The Drum Awards for Marketing - Extended Deadline

-d -h -min -sec

Technology Pinterest

Pinterest's rudimentary consultancy gives retailers advice on in-store merchandising

Author

By Katie Deighton, Senior Reporter

July 10, 2018 | 4 min read

Pinterest has been gleaning its visual insights to offer brand partners data-backed advice on how and when to display products in the offline world.

The brand has quietly been building its back end into an image library filled with meta-tags, primarily to make sure it can smoothly transition into a shoppable platform – a goal that its head of sales, Jon Kaplan, describes as the “overall focus of the company”.

However by turning its Pins into a data-rich “visual discovery engine” that will one day be ready to shop, Pinterest has begun using its insights into a consultancy business for brands in the offline world.
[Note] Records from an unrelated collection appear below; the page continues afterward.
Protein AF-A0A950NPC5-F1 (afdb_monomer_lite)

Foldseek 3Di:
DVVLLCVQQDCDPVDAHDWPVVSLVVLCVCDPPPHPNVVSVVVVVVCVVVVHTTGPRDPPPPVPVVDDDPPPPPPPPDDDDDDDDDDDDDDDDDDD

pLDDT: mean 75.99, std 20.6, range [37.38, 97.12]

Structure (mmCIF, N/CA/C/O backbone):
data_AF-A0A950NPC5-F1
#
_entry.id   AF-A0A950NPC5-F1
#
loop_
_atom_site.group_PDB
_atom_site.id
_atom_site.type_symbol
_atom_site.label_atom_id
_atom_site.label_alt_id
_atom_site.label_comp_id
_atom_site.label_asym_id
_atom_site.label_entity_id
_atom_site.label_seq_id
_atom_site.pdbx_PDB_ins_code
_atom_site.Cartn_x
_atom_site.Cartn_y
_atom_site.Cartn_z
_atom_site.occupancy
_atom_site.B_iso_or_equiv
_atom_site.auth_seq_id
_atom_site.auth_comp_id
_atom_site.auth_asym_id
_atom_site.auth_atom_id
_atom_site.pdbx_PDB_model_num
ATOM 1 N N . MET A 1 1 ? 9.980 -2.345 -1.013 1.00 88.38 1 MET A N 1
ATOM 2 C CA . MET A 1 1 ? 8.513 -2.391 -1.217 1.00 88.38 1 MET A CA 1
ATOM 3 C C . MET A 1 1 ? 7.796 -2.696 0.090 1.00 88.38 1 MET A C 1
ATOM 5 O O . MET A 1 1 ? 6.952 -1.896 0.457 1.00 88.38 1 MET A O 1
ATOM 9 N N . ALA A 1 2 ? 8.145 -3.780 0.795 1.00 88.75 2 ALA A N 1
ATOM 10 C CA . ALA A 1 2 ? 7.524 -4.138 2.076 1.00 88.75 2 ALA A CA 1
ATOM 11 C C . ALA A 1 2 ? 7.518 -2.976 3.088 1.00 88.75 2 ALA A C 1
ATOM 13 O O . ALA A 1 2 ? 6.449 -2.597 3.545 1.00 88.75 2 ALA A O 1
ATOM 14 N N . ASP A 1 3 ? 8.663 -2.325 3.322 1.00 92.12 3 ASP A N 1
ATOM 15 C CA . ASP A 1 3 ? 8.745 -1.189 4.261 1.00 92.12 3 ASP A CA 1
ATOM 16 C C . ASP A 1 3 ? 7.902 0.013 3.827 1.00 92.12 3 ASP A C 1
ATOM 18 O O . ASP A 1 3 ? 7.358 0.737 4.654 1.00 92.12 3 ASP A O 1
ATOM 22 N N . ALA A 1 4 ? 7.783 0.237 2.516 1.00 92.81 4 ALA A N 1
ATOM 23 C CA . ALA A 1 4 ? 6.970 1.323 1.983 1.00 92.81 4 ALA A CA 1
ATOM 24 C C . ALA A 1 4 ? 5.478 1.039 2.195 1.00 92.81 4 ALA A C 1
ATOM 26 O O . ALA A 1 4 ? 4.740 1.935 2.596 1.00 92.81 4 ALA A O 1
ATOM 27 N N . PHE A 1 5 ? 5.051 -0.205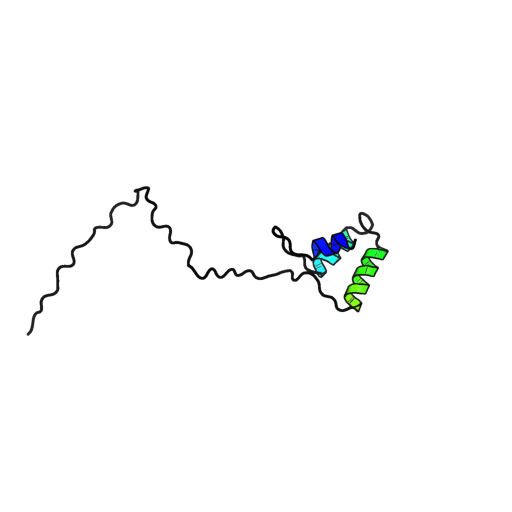 1.956 1.00 93.75 5 PHE A N 1
ATOM 28 C CA . PHE A 1 5 ? 3.682 -0.637 2.212 1.00 93.75 5 PHE A CA 1
ATOM 29 C C . PHE A 1 5 ? 3.350 -0.560 3.704 1.00 93.75 5 PHE A C 1
ATOM 31 O O . PHE A 1 5 ? 2.391 0.120 4.053 1.00 93.75 5 PHE A O 1
ATOM 38 N N . ASP A 1 6 ? 4.199 -1.118 4.576 1.00 92.31 6 ASP A N 1
ATOM 39 C CA . ASP A 1 6 ? 4.023 -1.012 6.030 1.00 92.31 6 ASP A CA 1
ATOM 40 C C . ASP A 1 6 ? 3.963 0.447 6.485 1.00 92.31 6 ASP A C 1
ATOM 42 O O . ASP A 1 6 ? 3.064 0.836 7.226 1.00 92.31 6 ASP A O 1
ATOM 46 N N . ALA A 1 7 ? 4.873 1.294 5.995 1.00 92.00 7 ALA A N 1
ATOM 47 C CA . ALA A 1 7 ? 4.843 2.706 6.327 1.00 92.00 7 ALA A CA 1
ATOM 48 C C . ALA A 1 7 ? 3.497 3.333 5.945 1.00 92.00 7 ALA A C 1
ATOM 50 O O . ALA A 1 7 ? 2.960 4.089 6.752 1.00 92.00 7 ALA A O 1
ATOM 51 N N . MET A 1 8 ? 2.965 3.052 4.747 1.00 93.12 8 MET A N 1
ATOM 52 C CA . MET A 1 8 ? 1.673 3.565 4.272 1.00 93.12 8 MET A CA 1
ATOM 53 C C . MET A 1 8 ? 0.492 3.085 5.113 1.00 93.12 8 MET A C 1
ATOM 55 O O . MET A 1 8 ? -0.380 3.896 5.414 1.00 93.12 8 MET A O 1
ATOM 59 N N . THR A 1 9 ? 0.470 1.817 5.510 1.00 94.19 9 THR A N 1
ATOM 60 C CA . THR A 1 9 ? -0.668 1.206 6.211 1.00 94.19 9 THR A CA 1
ATOM 61 C C . THR A 1 9 ? -0.552 1.238 7.735 1.00 94.19 9 THR A C 1
ATOM 63 O O . THR A 1 9 ? -1.471 0.806 8.429 1.00 94.19 9 THR A O 1
ATOM 66 N N . SER A 1 10 ? 0.551 1.759 8.271 1.00 90.75 10 SER A N 1
ATOM 67 C CA . SER A 1 10 ? 0.771 1.940 9.705 1.00 90.75 10 SER A CA 1
ATOM 68 C C . SER A 1 10 ? 0.464 3.369 10.155 1.00 90.75 10 SER A C 1
ATOM 70 O O . SER A 1 10 ? 0.930 4.349 9.567 1.00 90.75 10 SER A O 1
ATOM 72 N N . THR A 1 11 ? -0.258 3.502 11.269 1.00 89.12 11 THR A N 1
ATOM 73 C CA . THR A 1 11 ? -0.452 4.795 11.940 1.00 89.12 11 THR A CA 1
ATOM 74 C C . THR A 1 11 ? 0.840 5.214 12.648 1.00 89.12 11 THR A C 1
ATOM 76 O O . THR A 1 11 ? 1.528 4.407 13.275 1.00 89.12 11 THR A O 1
ATOM 79 N N . ARG A 1 12 ? 1.187 6.497 12.544 1.00 84.94 12 ARG A N 1
ATOM 80 C CA . ARG A 1 12 ? 2.321 7.141 13.224 1.00 84.94 12 ARG A CA 1
ATOM 81 C C . ARG A 1 12 ? 1.789 8.359 13.989 1.00 84.94 12 ARG A C 1
ATOM 83 O O . ARG A 1 12 ? 0.741 8.891 13.640 1.00 84.94 12 ARG A O 1
ATOM 90 N N . SER A 1 13 ? 2.520 8.861 14.984 1.00 84.12 13 SER A N 1
ATOM 91 C CA . SER A 1 13 ? 2.046 9.961 15.851 1.00 84.12 13 SER A CA 1
ATOM 92 C C . SER A 1 13 ? 1.618 11.234 15.104 1.00 84.12 13 SER A C 1
ATOM 94 O O . SER A 1 13 ? 0.829 12.010 15.625 1.00 84.12 13 SER A O 1
ATOM 96 N N . TYR A 1 14 ? 2.134 11.449 13.891 1.00 81.38 14 TYR A N 1
ATOM 97 C CA . TYR A 1 14 ? 1.871 12.628 13.061 1.00 81.38 14 TYR A CA 1
ATOM 98 C C . TYR A 1 14 ? 1.010 12.345 11.819 1.00 81.38 14 TYR A C 1
ATOM 100 O O . TYR A 1 14 ? 0.683 13.274 11.085 1.00 81.38 14 TYR A O 1
ATOM 108 N N . ARG A 1 15 ? 0.680 11.078 11.526 1.00 84.56 15 ARG A N 1
ATOM 109 C CA . ARG A 1 15 ? -0.167 10.722 10.379 1.00 84.56 15 ARG A CA 1
ATOM 110 C C . ARG A 1 15 ? -0.908 9.415 10.607 1.00 84.56 15 ARG A C 1
ATOM 112 O O . ARG A 1 15 ? -0.351 8.448 11.125 1.00 84.56 15 ARG A O 1
ATOM 119 N N . ARG A 1 16 ? -2.142 9.350 10.129 1.00 86.31 16 ARG A N 1
ATOM 120 C CA . ARG A 1 16 ? -2.906 8.101 10.107 1.00 86.31 16 ARG A CA 1
ATOM 121 C C . ARG A 1 16 ? -2.443 7.193 8.967 1.00 86.31 16 ARG A C 1
ATOM 123 O O . ARG A 1 16 ? -1.877 7.663 7.977 1.00 86.31 16 ARG A O 1
ATOM 130 N N . ALA A 1 17 ? -2.679 5.896 9.145 1.00 91.94 17 ALA A N 1
ATOM 131 C CA . ALA A 1 17 ? -2.541 4.911 8.082 1.00 91.94 17 ALA A CA 1
ATOM 132 C C . ALA A 1 17 ? -3.448 5.260 6.892 1.00 91.94 17 ALA A C 1
ATOM 134 O O . ALA A 1 17 ? -4.597 5.660 7.082 1.00 91.94 17 ALA A O 1
ATOM 135 N N . LEU A 1 18 ? -2.943 5.064 5.678 1.00 92.19 18 LEU A N 1
ATOM 136 C CA . LEU A 1 18 ? -3.750 5.063 4.460 1.00 92.19 18 LEU A CA 1
ATOM 137 C C . LEU A 1 18 ? -4.593 3.793 4.409 1.00 92.19 18 LEU A C 1
ATOM 139 O O . LEU A 1 18 ? -4.173 2.770 4.950 1.00 92.19 18 LEU A O 1
ATOM 143 N N . THR A 1 19 ? -5.737 3.840 3.724 1.00 93.75 19 THR A N 1
ATOM 144 C CA . THR A 1 19 ? -6.472 2.607 3.427 1.00 93.75 19 THR A CA 1
ATOM 145 C C . THR A 1 19 ? -5.677 1.723 2.476 1.00 93.75 19 THR A C 1
ATOM 147 O O . THR A 1 19 ? -4.819 2.202 1.723 1.00 93.75 19 THR A O 1
ATOM 150 N N . GLN A 1 20 ? -5.976 0.426 2.496 1.00 94.38 20 GLN A N 1
ATOM 151 C CA . GLN A 1 20 ? -5.377 -0.543 1.587 1.00 94.38 20 GLN A CA 1
ATOM 152 C C . GLN A 1 20 ? -5.522 -0.135 0.118 1.00 94.38 20 GLN A C 1
ATOM 154 O O . GLN A 1 20 ? -4.549 -0.212 -0.629 1.00 94.38 20 GLN A O 1
ATOM 159 N N . GLU A 1 21 ? -6.700 0.341 -0.291 1.00 93.69 21 GLU A N 1
ATOM 160 C CA . GLU A 1 21 ? -6.965 0.743 -1.675 1.00 93.69 21 GLU A CA 1
ATOM 161 C C . GLU A 1 21 ? -6.074 1.920 -2.080 1.00 93.69 21 GLU A C 1
ATOM 163 O O . GLU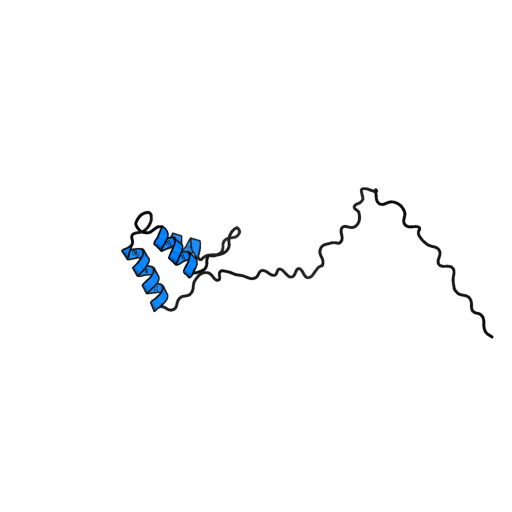 A 1 21 ? -5.415 1.882 -3.119 1.00 93.69 21 GLU A O 1
ATOM 168 N N . VAL A 1 22 ? -5.969 2.930 -1.212 1.00 94.44 22 VAL A N 1
ATOM 169 C CA . VAL A 1 22 ? -5.119 4.102 -1.457 1.00 94.44 22 VAL A CA 1
ATOM 170 C C . VAL A 1 22 ? -3.641 3.706 -1.506 1.00 94.44 22 VAL A C 1
ATOM 172 O O . VAL A 1 22 ? -2.891 4.197 -2.352 1.00 94.44 22 VAL A O 1
ATOM 175 N N . ALA A 1 23 ? -3.204 2.794 -0.634 1.00 94.94 23 ALA A N 1
ATOM 176 C CA . ALA A 1 23 ? -1.840 2.274 -0.662 1.00 94.94 23 ALA A CA 1
ATOM 177 C C . ALA A 1 23 ? -1.549 1.497 -1.959 1.00 94.94 23 ALA A C 1
ATOM 179 O O . ALA A 1 23 ? -0.462 1.633 -2.524 1.00 94.94 23 ALA A O 1
ATOM 180 N N . PHE A 1 24 ? -2.505 0.712 -2.466 1.00 96.31 24 PHE A N 1
ATOM 181 C CA . PHE A 1 24 ? -2.368 -0.004 -3.738 1.00 96.31 24 PHE A CA 1
ATOM 182 C C . PHE A 1 24 ? -2.244 0.952 -4.923 1.00 96.31 24 PHE A C 1
ATOM 184 O O . PHE A 1 24 ? -1.369 0.763 -5.774 1.00 96.31 24 PHE A O 1
ATOM 191 N N . ASP A 1 25 ? -3.058 2.003 -4.958 1.00 96.50 25 AS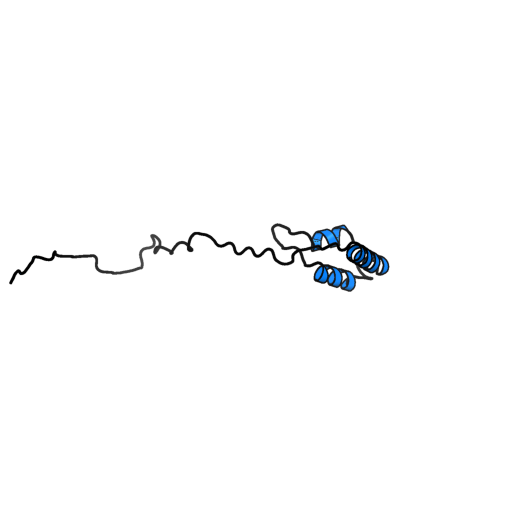P A N 1
ATOM 192 C CA . ASP A 1 25 ? -3.003 3.005 -6.019 1.00 96.50 25 ASP A CA 1
ATOM 193 C C . ASP A 1 25 ? -1.668 3.755 -6.025 1.00 96.50 25 ASP A C 1
ATOM 195 O O . ASP A 1 25 ? -1.055 3.929 -7.083 1.00 96.50 25 ASP A O 1
ATOM 199 N N . GLU A 1 26 ? -1.146 4.122 -4.853 1.00 95.62 26 GLU A N 1
ATOM 200 C CA . GLU A 1 26 ? 0.154 4.789 -4.753 1.00 95.62 26 GLU A CA 1
ATOM 201 C C . GLU A 1 26 ? 1.312 3.862 -5.175 1.00 95.62 26 GLU A C 1
ATOM 203 O O . GLU A 1 26 ? 2.255 4.303 -5.845 1.00 95.62 26 GLU A O 1
ATOM 208 N N . LEU A 1 27 ? 1.238 2.560 -4.866 1.00 95.56 27 LEU A N 1
ATOM 209 C CA . LEU A 1 27 ? 2.212 1.569 -5.343 1.00 95.56 27 LEU A CA 1
ATOM 210 C C . LEU A 1 27 ? 2.185 1.421 -6.868 1.00 95.56 27 LEU A C 1
ATOM 212 O O . LEU A 1 27 ? 3.249 1.385 -7.492 1.00 95.56 27 LEU A O 1
ATOM 216 N N . ARG A 1 28 ? 0.993 1.364 -7.474 1.00 95.81 28 ARG A N 1
ATOM 217 C CA . ARG A 1 28 ? 0.829 1.284 -8.935 1.00 95.81 28 ARG A CA 1
ATOM 218 C C . ARG A 1 28 ? 1.336 2.546 -9.623 1.00 95.81 28 ARG A C 1
ATOM 220 O O . ARG A 1 28 ? 2.087 2.452 -10.594 1.00 95.81 28 ARG A O 1
ATOM 227 N N . LYS A 1 29 ? 1.014 3.720 -9.076 1.00 96.19 29 LYS A N 1
ATOM 228 C CA . LYS A 1 29 ? 1.469 5.026 -9.576 1.00 96.19 29 LYS A CA 1
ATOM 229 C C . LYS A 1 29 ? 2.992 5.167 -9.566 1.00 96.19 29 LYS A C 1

The platform is able to inform retailers which products couplings generate the most user interest, advice that can be translated to its stylists and merchandisers.
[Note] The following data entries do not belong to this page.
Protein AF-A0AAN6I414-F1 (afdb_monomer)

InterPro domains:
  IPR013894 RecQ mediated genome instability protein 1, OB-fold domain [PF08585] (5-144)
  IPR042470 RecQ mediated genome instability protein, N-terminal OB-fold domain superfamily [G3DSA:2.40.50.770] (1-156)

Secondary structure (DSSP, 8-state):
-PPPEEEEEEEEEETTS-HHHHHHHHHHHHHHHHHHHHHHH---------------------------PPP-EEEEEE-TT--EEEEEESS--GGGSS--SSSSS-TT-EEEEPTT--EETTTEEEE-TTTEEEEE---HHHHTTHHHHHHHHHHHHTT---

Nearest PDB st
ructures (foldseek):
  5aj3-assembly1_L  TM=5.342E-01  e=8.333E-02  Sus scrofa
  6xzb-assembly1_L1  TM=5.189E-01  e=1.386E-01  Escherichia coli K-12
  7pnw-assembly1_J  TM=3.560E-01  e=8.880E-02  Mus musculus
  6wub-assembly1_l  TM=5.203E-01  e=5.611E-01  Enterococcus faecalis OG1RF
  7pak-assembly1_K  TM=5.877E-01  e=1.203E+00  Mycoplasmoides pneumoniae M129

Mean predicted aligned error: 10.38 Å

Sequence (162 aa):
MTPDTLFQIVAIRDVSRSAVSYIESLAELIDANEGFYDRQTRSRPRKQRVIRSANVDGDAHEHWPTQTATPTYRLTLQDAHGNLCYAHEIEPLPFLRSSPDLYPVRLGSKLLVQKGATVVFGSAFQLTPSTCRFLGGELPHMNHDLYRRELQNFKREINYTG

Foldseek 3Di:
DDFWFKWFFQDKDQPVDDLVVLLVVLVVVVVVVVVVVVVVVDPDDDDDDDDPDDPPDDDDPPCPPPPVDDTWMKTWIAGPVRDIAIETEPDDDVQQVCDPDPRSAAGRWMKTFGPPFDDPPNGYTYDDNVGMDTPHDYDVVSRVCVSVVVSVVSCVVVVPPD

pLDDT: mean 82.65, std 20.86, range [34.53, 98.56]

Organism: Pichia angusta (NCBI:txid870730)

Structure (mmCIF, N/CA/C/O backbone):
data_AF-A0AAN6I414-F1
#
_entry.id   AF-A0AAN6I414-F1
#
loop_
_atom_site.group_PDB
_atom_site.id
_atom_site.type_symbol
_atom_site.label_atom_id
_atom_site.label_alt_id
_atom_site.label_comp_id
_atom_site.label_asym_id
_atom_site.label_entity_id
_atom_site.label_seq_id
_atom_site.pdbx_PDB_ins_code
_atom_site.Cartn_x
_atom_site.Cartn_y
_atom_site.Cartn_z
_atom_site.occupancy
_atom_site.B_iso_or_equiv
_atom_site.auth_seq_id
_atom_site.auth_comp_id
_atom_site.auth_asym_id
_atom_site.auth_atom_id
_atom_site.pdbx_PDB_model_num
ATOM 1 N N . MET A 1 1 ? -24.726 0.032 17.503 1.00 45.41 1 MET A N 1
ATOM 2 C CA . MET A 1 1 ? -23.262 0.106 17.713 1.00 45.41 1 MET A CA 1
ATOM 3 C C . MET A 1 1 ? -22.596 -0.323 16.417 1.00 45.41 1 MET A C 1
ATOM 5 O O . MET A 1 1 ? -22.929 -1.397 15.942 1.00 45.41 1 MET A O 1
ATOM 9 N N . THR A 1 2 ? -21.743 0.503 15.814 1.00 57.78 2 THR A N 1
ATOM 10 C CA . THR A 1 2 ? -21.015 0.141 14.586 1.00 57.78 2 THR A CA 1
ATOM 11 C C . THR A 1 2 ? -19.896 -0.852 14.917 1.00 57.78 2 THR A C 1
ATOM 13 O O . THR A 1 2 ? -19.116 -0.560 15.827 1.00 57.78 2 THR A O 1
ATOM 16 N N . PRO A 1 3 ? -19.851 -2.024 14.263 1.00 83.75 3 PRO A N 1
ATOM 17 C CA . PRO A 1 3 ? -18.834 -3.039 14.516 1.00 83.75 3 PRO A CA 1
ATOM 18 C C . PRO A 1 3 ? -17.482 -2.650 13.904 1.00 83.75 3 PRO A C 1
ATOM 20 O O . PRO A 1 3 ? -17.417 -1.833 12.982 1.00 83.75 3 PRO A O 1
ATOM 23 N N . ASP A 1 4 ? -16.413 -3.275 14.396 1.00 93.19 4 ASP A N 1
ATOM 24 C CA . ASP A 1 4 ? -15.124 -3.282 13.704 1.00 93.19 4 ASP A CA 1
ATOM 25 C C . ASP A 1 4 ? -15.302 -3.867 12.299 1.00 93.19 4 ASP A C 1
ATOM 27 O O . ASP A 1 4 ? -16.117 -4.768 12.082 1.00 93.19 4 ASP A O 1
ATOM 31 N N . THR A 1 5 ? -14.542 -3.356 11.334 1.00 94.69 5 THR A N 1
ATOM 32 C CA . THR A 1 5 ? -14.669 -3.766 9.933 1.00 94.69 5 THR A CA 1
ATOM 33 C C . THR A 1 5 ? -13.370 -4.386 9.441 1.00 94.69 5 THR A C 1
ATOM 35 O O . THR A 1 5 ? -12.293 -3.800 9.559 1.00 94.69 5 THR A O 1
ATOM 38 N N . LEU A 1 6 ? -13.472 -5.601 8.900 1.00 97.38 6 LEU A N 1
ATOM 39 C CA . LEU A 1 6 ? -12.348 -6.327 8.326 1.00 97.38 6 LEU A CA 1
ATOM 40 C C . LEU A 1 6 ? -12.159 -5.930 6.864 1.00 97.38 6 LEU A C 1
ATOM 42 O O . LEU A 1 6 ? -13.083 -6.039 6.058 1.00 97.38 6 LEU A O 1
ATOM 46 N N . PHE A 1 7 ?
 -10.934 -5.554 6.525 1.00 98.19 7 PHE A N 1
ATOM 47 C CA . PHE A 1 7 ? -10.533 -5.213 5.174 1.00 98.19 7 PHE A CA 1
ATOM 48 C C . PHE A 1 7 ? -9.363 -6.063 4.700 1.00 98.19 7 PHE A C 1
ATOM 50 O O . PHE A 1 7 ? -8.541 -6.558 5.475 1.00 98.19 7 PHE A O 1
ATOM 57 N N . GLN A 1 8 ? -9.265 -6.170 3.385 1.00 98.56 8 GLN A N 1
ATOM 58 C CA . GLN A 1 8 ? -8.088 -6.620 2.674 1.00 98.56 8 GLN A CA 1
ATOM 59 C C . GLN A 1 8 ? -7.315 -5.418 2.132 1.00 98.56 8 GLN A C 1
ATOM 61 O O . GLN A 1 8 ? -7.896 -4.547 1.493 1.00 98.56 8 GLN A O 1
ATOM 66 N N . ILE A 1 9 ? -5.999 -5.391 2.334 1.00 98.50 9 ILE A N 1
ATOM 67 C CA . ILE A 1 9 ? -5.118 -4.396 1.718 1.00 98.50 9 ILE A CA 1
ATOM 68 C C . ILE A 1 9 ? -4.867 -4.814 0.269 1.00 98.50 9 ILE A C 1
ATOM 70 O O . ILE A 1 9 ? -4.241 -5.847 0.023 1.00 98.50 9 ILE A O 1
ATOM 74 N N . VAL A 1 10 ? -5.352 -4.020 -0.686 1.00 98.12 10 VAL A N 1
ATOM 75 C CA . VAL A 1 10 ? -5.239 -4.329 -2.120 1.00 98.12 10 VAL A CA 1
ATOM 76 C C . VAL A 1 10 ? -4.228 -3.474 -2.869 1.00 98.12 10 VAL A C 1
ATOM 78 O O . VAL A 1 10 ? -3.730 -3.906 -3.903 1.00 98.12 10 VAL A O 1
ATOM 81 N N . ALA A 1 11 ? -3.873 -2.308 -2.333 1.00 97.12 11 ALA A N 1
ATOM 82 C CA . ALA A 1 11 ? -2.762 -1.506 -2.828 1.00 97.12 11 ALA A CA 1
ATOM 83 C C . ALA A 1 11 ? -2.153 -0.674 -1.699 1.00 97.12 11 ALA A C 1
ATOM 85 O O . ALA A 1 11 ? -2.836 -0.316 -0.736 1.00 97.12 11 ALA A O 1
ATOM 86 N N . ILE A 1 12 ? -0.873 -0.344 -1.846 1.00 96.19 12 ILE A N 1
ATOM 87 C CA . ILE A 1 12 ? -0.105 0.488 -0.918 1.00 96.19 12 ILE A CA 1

For instance if a lifestyle shot of a brand’s handbag paired with a T-shirt is receiving an unprecedented amount of online interest, Pinterest would advise the fashion brand to display the two products side-by-side in store

In doing so, Pinterest is cutting out the middle men of trend consultants and visual merchandisers for its partners.

“I would say this trend analysis insight, which informs how they merchandise, that we give to our top partners is something we do pretty consistently,” said Kaplan, a former Google vice president. “Everyone wants to tap into the latest trends and the latest styles.”

Pinterest is also advising brands on when they should best display certain products. Last year it combed its data and advised DIY retailer Home Depot to roll out Halloween products in stores three weeks earlier than it had done in the past, having noticed a spike in Pinners searching for the holiday in August.

“The store managers were calling the chief marketing officer and saying: ‘what did you do? I’m selling out and I’ve never sold it this early in the year',” recalled Kaplan. “It was all based on our insights. Every conversation we’re having here is about how we understand consumer behaviours better.”

Pinterest’s consumer-facing analysis, which is compiled in its annual Top 100 chart, has also led to its first foray offline – a partnership with the subscription box firm Fab Fit Fun. The two companies partnered to create a bespoke box of 10 fashion and beauty products informed by the items that Pinterest had earmarked as 'emerging trends' . Delivered to its subscribers in the US, the boxes retailed at $49.99.

“It’s one of the first times Pinterest has become an offline thing,” said Kaplan. “We’re taking the trends and making them available.”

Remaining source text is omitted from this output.